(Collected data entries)
————————
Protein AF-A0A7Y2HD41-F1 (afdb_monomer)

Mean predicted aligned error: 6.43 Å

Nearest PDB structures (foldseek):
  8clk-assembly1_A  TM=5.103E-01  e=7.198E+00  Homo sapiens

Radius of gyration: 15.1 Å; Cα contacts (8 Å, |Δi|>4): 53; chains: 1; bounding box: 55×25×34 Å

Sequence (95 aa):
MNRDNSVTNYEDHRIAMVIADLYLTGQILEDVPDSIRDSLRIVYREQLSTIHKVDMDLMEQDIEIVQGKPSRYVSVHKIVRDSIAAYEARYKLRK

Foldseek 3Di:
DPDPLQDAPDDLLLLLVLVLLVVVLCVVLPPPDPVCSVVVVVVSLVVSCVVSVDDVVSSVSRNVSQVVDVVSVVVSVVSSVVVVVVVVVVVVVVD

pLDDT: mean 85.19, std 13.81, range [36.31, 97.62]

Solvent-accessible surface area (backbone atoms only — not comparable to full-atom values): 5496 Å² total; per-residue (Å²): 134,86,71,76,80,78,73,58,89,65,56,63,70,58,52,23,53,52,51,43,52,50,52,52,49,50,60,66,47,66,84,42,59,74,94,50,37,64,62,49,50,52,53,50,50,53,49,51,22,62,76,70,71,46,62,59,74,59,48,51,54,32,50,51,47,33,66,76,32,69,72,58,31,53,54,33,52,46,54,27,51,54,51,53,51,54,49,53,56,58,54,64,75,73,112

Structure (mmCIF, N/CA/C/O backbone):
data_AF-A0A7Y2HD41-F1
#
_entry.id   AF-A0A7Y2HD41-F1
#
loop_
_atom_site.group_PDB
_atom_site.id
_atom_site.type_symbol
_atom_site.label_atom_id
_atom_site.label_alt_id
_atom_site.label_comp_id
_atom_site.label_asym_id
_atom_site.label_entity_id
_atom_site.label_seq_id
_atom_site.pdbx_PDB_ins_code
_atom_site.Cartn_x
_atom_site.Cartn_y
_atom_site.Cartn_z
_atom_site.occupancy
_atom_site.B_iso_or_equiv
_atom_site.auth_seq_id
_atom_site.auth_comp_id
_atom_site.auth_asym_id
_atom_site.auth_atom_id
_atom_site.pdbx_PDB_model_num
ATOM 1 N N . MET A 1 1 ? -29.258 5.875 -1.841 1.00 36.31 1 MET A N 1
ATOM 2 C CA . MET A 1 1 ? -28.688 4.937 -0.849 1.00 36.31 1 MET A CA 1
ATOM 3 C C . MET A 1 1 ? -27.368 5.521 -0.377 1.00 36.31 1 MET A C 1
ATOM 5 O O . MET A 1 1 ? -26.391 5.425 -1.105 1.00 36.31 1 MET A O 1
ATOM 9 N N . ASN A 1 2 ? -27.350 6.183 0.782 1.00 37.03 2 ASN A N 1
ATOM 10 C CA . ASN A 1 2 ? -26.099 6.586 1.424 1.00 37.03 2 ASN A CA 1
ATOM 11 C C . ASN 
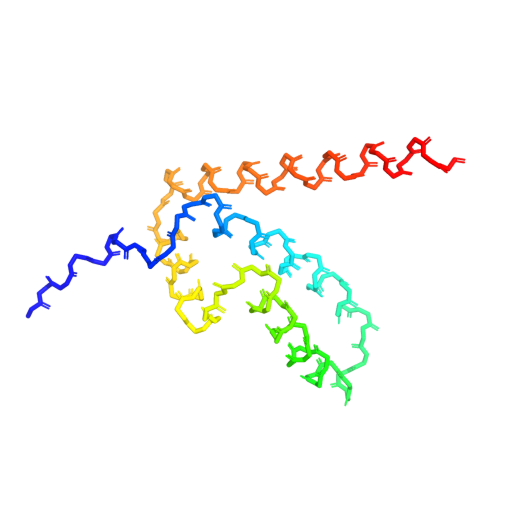A 1 2 ? -25.472 5.320 2.003 1.00 37.03 2 ASN A C 1
ATOM 13 O O . ASN A 1 2 ? -25.912 4.843 3.047 1.00 37.03 2 ASN A O 1
ATOM 17 N N . ARG A 1 3 ? -24.512 4.730 1.285 1.00 43.53 3 ARG A N 1
ATOM 18 C CA . ARG A 1 3 ? -23.603 3.777 1.914 1.00 43.53 3 ARG A CA 1
ATOM 19 C C . ARG A 1 3 ? -22.775 4.593 2.890 1.00 43.53 3 ARG A C 1
ATOM 21 O O . ARG A 1 3 ? -22.211 5.618 2.519 1.00 43.53 3 ARG A O 1
ATOM 28 N N . ASP A 1 4 ? -22.787 4.187 4.145 1.00 47.56 4 ASP A N 1
ATOM 29 C CA . ASP A 1 4 ? -21.854 4.710 5.121 1.00 47.56 4 ASP A CA 1
ATOM 30 C C . ASP A 1 4 ? -20.452 4.321 4.620 1.00 47.56 4 ASP A C 1
ATOM 32 O O . ASP A 1 4 ? -20.049 3.166 4.739 1.00 47.56 4 ASP A O 1
ATOM 36 N N . ASN A 1 5 ? -19.743 5.250 3.958 1.00 54.94 5 ASN A N 1
ATOM 37 C CA . ASN A 1 5 ? -18.392 5.067 3.385 1.00 54.94 5 ASN A CA 1
ATOM 38 C C . ASN A 1 5 ? -17.327 4.932 4.493 1.00 54.94 5 ASN A C 1
ATOM 40 O O . ASN A 1 5 ? -16.200 5.413 4.392 1.00 54.94 5 ASN A O 1
ATOM 44 N N . SER A 1 6 ? -17.724 4.360 5.625 1.00 64
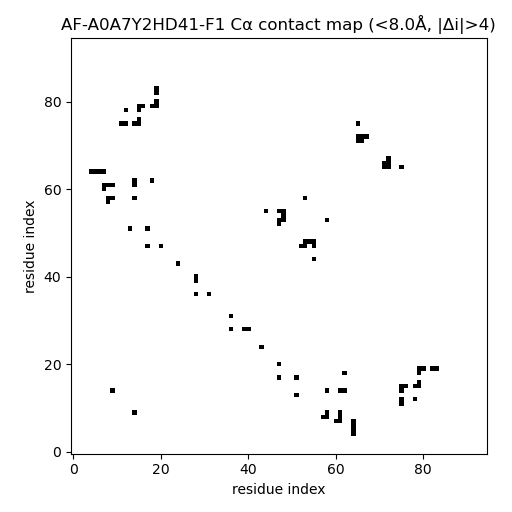.44 6 SER A N 1
ATOM 45 C CA . SER A 1 6 ? -16.985 4.337 6.867 1.00 64.44 6 SER A CA 1
ATOM 46 C C . SER A 1 6 ? -16.346 2.977 7.140 1.00 64.44 6 SER A C 1
ATOM 48 O O . SER A 1 6 ? -15.382 2.932 7.914 1.00 64.44 6 SER A O 1
ATOM 50 N N . VAL A 1 7 ? -16.860 1.924 6.499 1.00 84.19 7 VAL A N 1
ATOM 51 C CA . VAL A 1 7 ? -16.515 0.518 6.717 1.00 84.19 7 VAL A CA 1
ATOM 52 C C . VAL A 1 7 ? -15.497 0.065 5.677 1.00 84.19 7 VAL A C 1
ATOM 54 O O . VAL A 1 7 ? -15.718 0.234 4.483 1.00 84.19 7 VAL A O 1
ATOM 57 N N . THR A 1 8 ? -14.389 -0.504 6.147 1.00 90.62 8 THR A N 1
ATOM 58 C CA . THR A 1 8 ? -13.375 -1.147 5.303 1.00 90.62 8 THR A CA 1
ATOM 59 C C . THR A 1 8 ? -13.643 -2.641 5.185 1.00 90.62 8 THR A C 1
ATOM 61 O O . THR A 1 8 ? -14.278 -3.242 6.054 1.00 90.62 8 THR A O 1
ATOM 64 N N . ASN A 1 9 ? -13.131 -3.243 4.121 1.00 95.38 9 ASN A N 1
ATOM 65 C CA . ASN A 1 9 ? -13.173 -4.677 3.863 1.00 95.38 9 ASN A CA 1
ATOM 66 C C . ASN A 1 9 ? -12.173 -5.445 4.745 1.00 95.38 9 ASN A C 1
ATOM 68 O O . ASN A 1 9 ? -12.429 -6.585 5.135 1.00 95.38 9 ASN A O 1
ATOM 72 N N . TYR A 1 10 ? -11.052 -4.812 5.089 1.00 94.69 10 TYR A N 1
ATOM 73 C CA . TYR A 1 10 ? -9.994 -5.354 5.932 1.00 94.69 10 TYR A CA 1
ATOM 74 C C . TYR A 1 10 ? -9.820 -4.548 7.224 1.00 94.69 10 TYR A C 1
ATOM 76 O O . TYR A 1 10 ? -10.229 -3.391 7.349 1.00 94.69 10 TYR A O 1
ATOM 84 N N . GLU A 1 11 ? -9.193 -5.180 8.213 1.00 93.50 11 GLU A N 1
ATOM 85 C CA . GLU A 1 11 ? -8.852 -4.546 9.485 1.00 93.50 11 GLU A CA 1
ATOM 86 C C . GLU A 1 11 ? -7.669 -3.577 9.346 1.00 93.50 11 GLU A C 1
ATOM 88 O O . GLU A 1 11 ? -6.742 -3.812 8.568 1.00 93.50 11 GLU A O 1
ATOM 93 N N . ASP A 1 12 ? -7.641 -2.542 10.192 1.00 89.62 12 ASP A N 1
ATOM 94 C CA . ASP A 1 12 ? -6.605 -1.495 10.195 1.00 89.62 12 ASP A CA 1
ATOM 95 C C . ASP A 1 12 ? -5.180 -2.041 10.276 1.00 89.62 12 ASP A C 1
ATOM 97 O O . ASP A 1 12 ? -4.276 -1.492 9.649 1.00 89.62 12 ASP A O 1
ATOM 101 N N . HIS A 1 13 ? -4.966 -3.132 11.018 1.00 89.25 13 HIS A N 1
ATOM 102 C CA . HIS A 1 13 ? -3.645 -3.747 11.126 1.00 89.25 13 HIS A CA 1
ATOM 103 C C . HIS A 1 13 ? -3.164 -4.280 9.768 1.00 89.25 13 HIS A C 1
ATOM 105 O O . HIS A 1 13 ? -1.997 -4.126 9.419 1.00 89.25 13 HIS A O 1
ATOM 111 N N . ARG A 1 14 ? -4.064 -4.888 8.985 1.00 93.56 14 ARG A N 1
ATOM 112 C CA . ARG A 1 14 ? -3.742 -5.469 7.680 1.00 93.56 14 ARG A CA 1
ATOM 113 C C . ARG A 1 14 ? -3.552 -4.378 6.639 1.00 93.56 14 ARG A C 1
ATOM 115 O O . ARG A 1 14 ? -2.592 -4.439 5.880 1.00 93.56 14 ARG A O 1
ATOM 122 N N . ILE A 1 15 ? -4.404 -3.355 6.675 1.00 94.19 15 IL
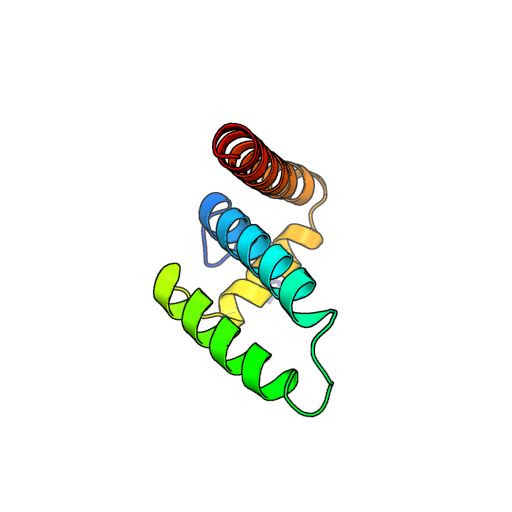E A N 1
ATOM 123 C CA . ILE A 1 15 ? -4.254 -2.152 5.850 1.00 94.19 15 ILE A CA 1
ATOM 124 C C . ILE A 1 15 ? -2.893 -1.494 6.126 1.00 94.19 15 ILE A C 1
ATOM 126 O O . ILE A 1 15 ? -2.155 -1.190 5.194 1.00 94.19 15 ILE A O 1
ATOM 130 N N . ALA A 1 16 ? -2.506 -1.349 7.398 1.00 92.31 16 ALA A N 1
ATOM 131 C CA . ALA A 1 16 ? -1.207 -0.795 7.774 1.00 92.31 16 ALA A CA 1
ATOM 132 C C . ALA A 1 16 ? -0.030 -1.622 7.230 1.00 92.31 16 ALA A C 1
ATOM 134 O O . ALA A 1 16 ? 0.930 -1.046 6.724 1.00 92.31 16 ALA A O 1
ATOM 135 N N . MET A 1 17 ? -0.091 -2.956 7.304 1.00 92.12 17 MET A N 1
ATOM 136 C CA . MET A 1 17 ? 0.968 -3.814 6.757 1.00 92.12 17 MET A CA 1
ATOM 137 C C . MET A 1 17 ? 1.100 -3.662 5.238 1.00 92.12 17 MET A C 1
ATOM 139 O O . MET A 1 17 ? 2.211 -3.489 4.745 1.00 92.12 17 MET A O 1
ATOM 143 N N . VAL A 1 18 ? -0.019 -3.641 4.506 1.00 94.69 18 VAL A N 1
ATOM 144 C CA . VAL A 1 18 ? 0.017 -3.437 3.050 1.00 94.69 18 VAL A CA 1
ATOM 145 C C . VAL A 1 18 ? 0.549 -2.048 2.694 1.00 94.69 18 VAL A C 1
ATOM 147 O O . VAL A 1 18 ? 1.375 -1.937 1.795 1.00 94.69 18 VAL A O 1
ATOM 150 N N . ILE A 1 19 ? 0.157 -0.992 3.415 1.00 93.25 19 ILE A N 1
ATOM 151 C CA . ILE A 1 19 ? 0.703 0.360 3.199 1.00 93.25 19 ILE A CA 1
ATOM 152 C C . ILE A 1 19 ? 2.223 0.387 3.413 1.00 93.25 19 ILE A C 1
ATOM 154 O O . ILE A 1 19 ? 2.932 1.044 2.650 1.00 93.25 19 ILE A O 1
ATOM 158 N N . ALA A 1 20 ? 2.736 -0.314 4.428 1.00 90.94 20 ALA A N 1
ATOM 159 C CA . ALA A 1 20 ? 4.174 -0.385 4.674 1.00 90.94 20 ALA A CA 1
ATOM 160 C C . ALA A 1 20 ? 4.923 -1.029 3.495 1.00 90.94 20 ALA A C 1
ATOM 162 O O . ALA A 1 20 ? 5.932 -0.486 3.040 1.00 90.94 20 ALA A O 1
ATOM 163 N N . ASP A 1 21 ? 4.403 -2.128 2.949 1.00 92.75 21 ASP A N 1
ATOM 164 C CA . ASP A 1 21 ? 5.037 -2.793 1.809 1.00 92.75 21 ASP A CA 1
ATOM 165 C C . ASP A 1 21 ? 4.854 -2.013 0.496 1.00 92.75 21 ASP A C 1
ATOM 167 O O . ASP A 1 21 ? 5.758 -1.999 -0.342 1.00 92.75 21 ASP A O 1
ATOM 171 N N . LEU A 1 22 ? 3.733 -1.304 0.318 1.00 91.94 22 LEU A N 1
ATOM 172 C CA . LEU A 1 22 ? 3.537 -0.372 -0.798 1.00 91.94 22 LEU A CA 1
ATOM 173 C C . LEU A 1 22 ? 4.544 0.781 -0.747 1.00 91.94 22 LEU A C 1
ATOM 175 O O . LEU A 1 22 ? 5.082 1.163 -1.784 1.00 91.94 22 LEU A O 1
ATOM 179 N N . TYR A 1 23 ? 4.842 1.307 0.444 1.00 89.69 23 TYR A N 1
ATOM 180 C CA . TYR A 1 23 ? 5.863 2.339 0.621 1.00 89.69 23 TYR A CA 1
ATOM 181 C C . TYR A 1 23 ? 7.250 1.828 0.214 1.00 89.69 23 TYR A C 1
ATOM 183 O O . TYR A 1 23 ? 7.939 2.478 -0.572 1.00 89.69 23 TYR A O 1
ATOM 191 N N . LEU A 1 24 ? 7.628 0.635 0.682 1.00 88.38 24 LEU A N 1
ATOM 192 C CA . LEU A 1 24 ? 8.884 -0.007 0.293 1.00 88.38 24 LEU A CA 1
ATOM 193 C C . LEU A 1 24 ? 8.945 -0.259 -1.221 1.00 88.38 24 LEU A C 1
ATOM 195 O O . LEU A 1 24 ? 9.949 0.039 -1.862 1.00 88.38 24 LEU A O 1
ATOM 199 N N . THR A 1 25 ? 7.860 -0.768 -1.802 1.00 89.69 25 THR A N 1
ATOM 200 C CA . THR A 1 25 ? 7.751 -1.004 -3.246 1.00 89.69 25 THR A CA 1
ATOM 201 C C . THR A 1 25 ? 7.915 0.299 -4.029 1.00 89.69 25 THR A C 1
ATOM 203 O O . THR A 1 25 ? 8.637 0.333 -5.020 1.00 89.69 25 THR A O 1
ATOM 206 N N . GLY A 1 26 ? 7.300 1.391 -3.564 1.00 88.69 26 GLY A N 1
ATOM 207 C CA . GLY A 1 26 ? 7.451 2.720 -4.153 1.00 88.69 26 GLY A CA 1
ATOM 208 C C . GLY A 1 26 ? 8.905 3.192 -4.171 1.00 88.69 26 GLY A C 1
ATOM 209 O O . GLY A 1 26 ? 9.366 3.655 -5.210 1.00 88.69 26 GLY A O 1
ATOM 210 N N . GLN A 1 27 ? 9.637 2.996 -3.069 1.00 88.06 27 GLN A N 1
ATOM 211 C CA . GLN A 1 27 ? 11.069 3.312 -2
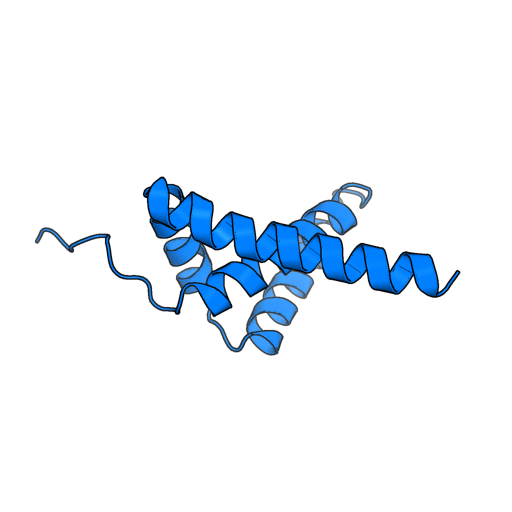.996 1.00 88.06 27 GLN A CA 1
ATOM 212 C C . GLN A 1 27 ? 11.906 2.449 -3.948 1.00 88.06 27 GLN A C 1
ATOM 214 O O . GLN A 1 27 ? 12.771 2.966 -4.644 1.00 88.06 27 GLN A O 1
ATOM 219 N N . ILE A 1 28 ? 11.639 1.139 -4.021 1.00 87.81 28 ILE A N 1
ATOM 220 C CA . ILE A 1 28 ? 12.356 0.232 -4.934 1.00 87.81 28 ILE A CA 1
ATOM 221 C C . ILE A 1 28 ? 12.156 0.655 -6.394 1.00 87.81 28 ILE A C 1
ATOM 223 O O . ILE A 1 28 ? 13.079 0.558 -7.198 1.00 87.81 28 ILE A O 1
ATOM 227 N N . LEU A 1 29 ? 10.952 1.113 -6.742 1.00 90.69 29 LEU A N 1
ATOM 228 C CA . LEU A 1 29 ? 10.589 1.485 -8.107 1.00 90.69 29 LEU A CA 1
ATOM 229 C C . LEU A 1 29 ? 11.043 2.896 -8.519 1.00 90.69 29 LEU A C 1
————————
■ **What you are asked to do**:
Would you restate, exactly and with no pictures, the lines of the entries above from the one containing "ATOM 2 C CA" through the one containing "ATOM 57 N N"?

■ **Reply**:
ATOM 2 C CA . MET A 1 1 ? -28.688 4.937 -0.849 1.00 36.31 1 MET A CA 1
ATOM 3 C C . MET A 1 1 ? -27.368 5.521 -0.377 1.00 36.31 1 MET A C 1
ATOM 5 O O . MET A 1 1 ? -26.391 5.425 -1.105 1.00 36.31 1 MET A O 1
ATOM 9 N N . ASN A 1 2 ? -27.350 6.183 0.782 1.00 37.03 2 ASN A N 1
ATOM 10 C CA . ASN A 1 2 ? -26.099 6.586 1.424 1.00 37.03 2 ASN A CA 1
ATOM 11 C C . ASN 
A 1 2 ? -25.472 5.320 2.003 1.00 37.03 2 ASN A C 1
ATOM 13 O O . ASN A 1 2 ? -25.912 4.843 3.047 1.00 37.03 2 ASN A O 1
ATOM 17 N N . ARG A 1 3 ? -24.512 4.730 1.285 1.00 43.53 3 ARG A N 1
ATOM 18 C CA . ARG A 1 3 ? -23.603 3.777 1.914 1.00 43.53 3 ARG A CA 1
ATOM 19 C C . ARG A 1 3 ? -22.775 4.593 2.890 1.00 43.53 3 ARG A C 1
ATOM 21 O O . ARG A 1 3 ? -22.211 5.618 2.519 1.00 43.53 3 ARG A O 1
ATOM 28 N N . ASP A 1 4 ? -22.787 4.187 4.145 1.00 47.56 4 ASP A N 1
ATOM 29 C CA . ASP A 1 4 ? -21.854 4.710 5.121 1.00 47.56 4 ASP A CA 1
ATOM 30 C C . ASP A 1 4 ? -20.452 4.321 4.620 1.00 47.56 4 ASP A C 1
ATOM 32 O O . ASP A 1 4 ? -20.049 3.166 4.739 1.00 47.56 4 ASP A O 1
ATOM 36 N N . ASN A 1 5 ? -19.743 5.250 3.958 1.00 54.94 5 ASN A N 1
ATOM 37 C CA . ASN A 1 5 ? -18.392 5.067 3.385 1.00 54.94 5 ASN A CA 1
ATOM 38 C C . ASN A 1 5 ? -17.327 4.932 4.493 1.00 54.94 5 ASN A C 1
ATOM 40 O O . ASN A 1 5 ? -16.200 5.413 4.392 1.00 54.94 5 ASN A O 1
ATOM 44 N N . SER A 1 6 ? -17.724 4.360 5.625 1.00 64
.44 6 SER A N 1
ATOM 45 C CA . SER A 1 6 ? -16.985 4.337 6.867 1.00 64.44 6 SER A CA 1
ATOM 46 C C . SER A 1 6 ? -16.346 2.977 7.140 1.00 64.44 6 SER A C 1
ATOM 48 O O . SER A 1 6 ? -15.382 2.932 7.914 1.00 64.44 6 SER A O 1
ATOM 50 N N . VAL A 1 7 ? -16.860 1.924 6.499 1.00 84.19 7 VAL A N 1
ATOM 51 C CA . VAL A 1 7 ? -16.515 0.518 6.717 1.00 84.19 7 VAL A CA 1
ATOM 52 C C . VAL A 1 7 ? -15.497 0.065 5.677 1.00 84.19 7 VAL A C 1
ATOM 54 O O . VAL A 1 7 ? -15.718 0.234 4.483 1.00 84.19 7 VAL A O 1
ATOM 57 N N . THR A 1 8 ? -14.389 -0.504 6.147 1.00 90.62 8 THR A N 1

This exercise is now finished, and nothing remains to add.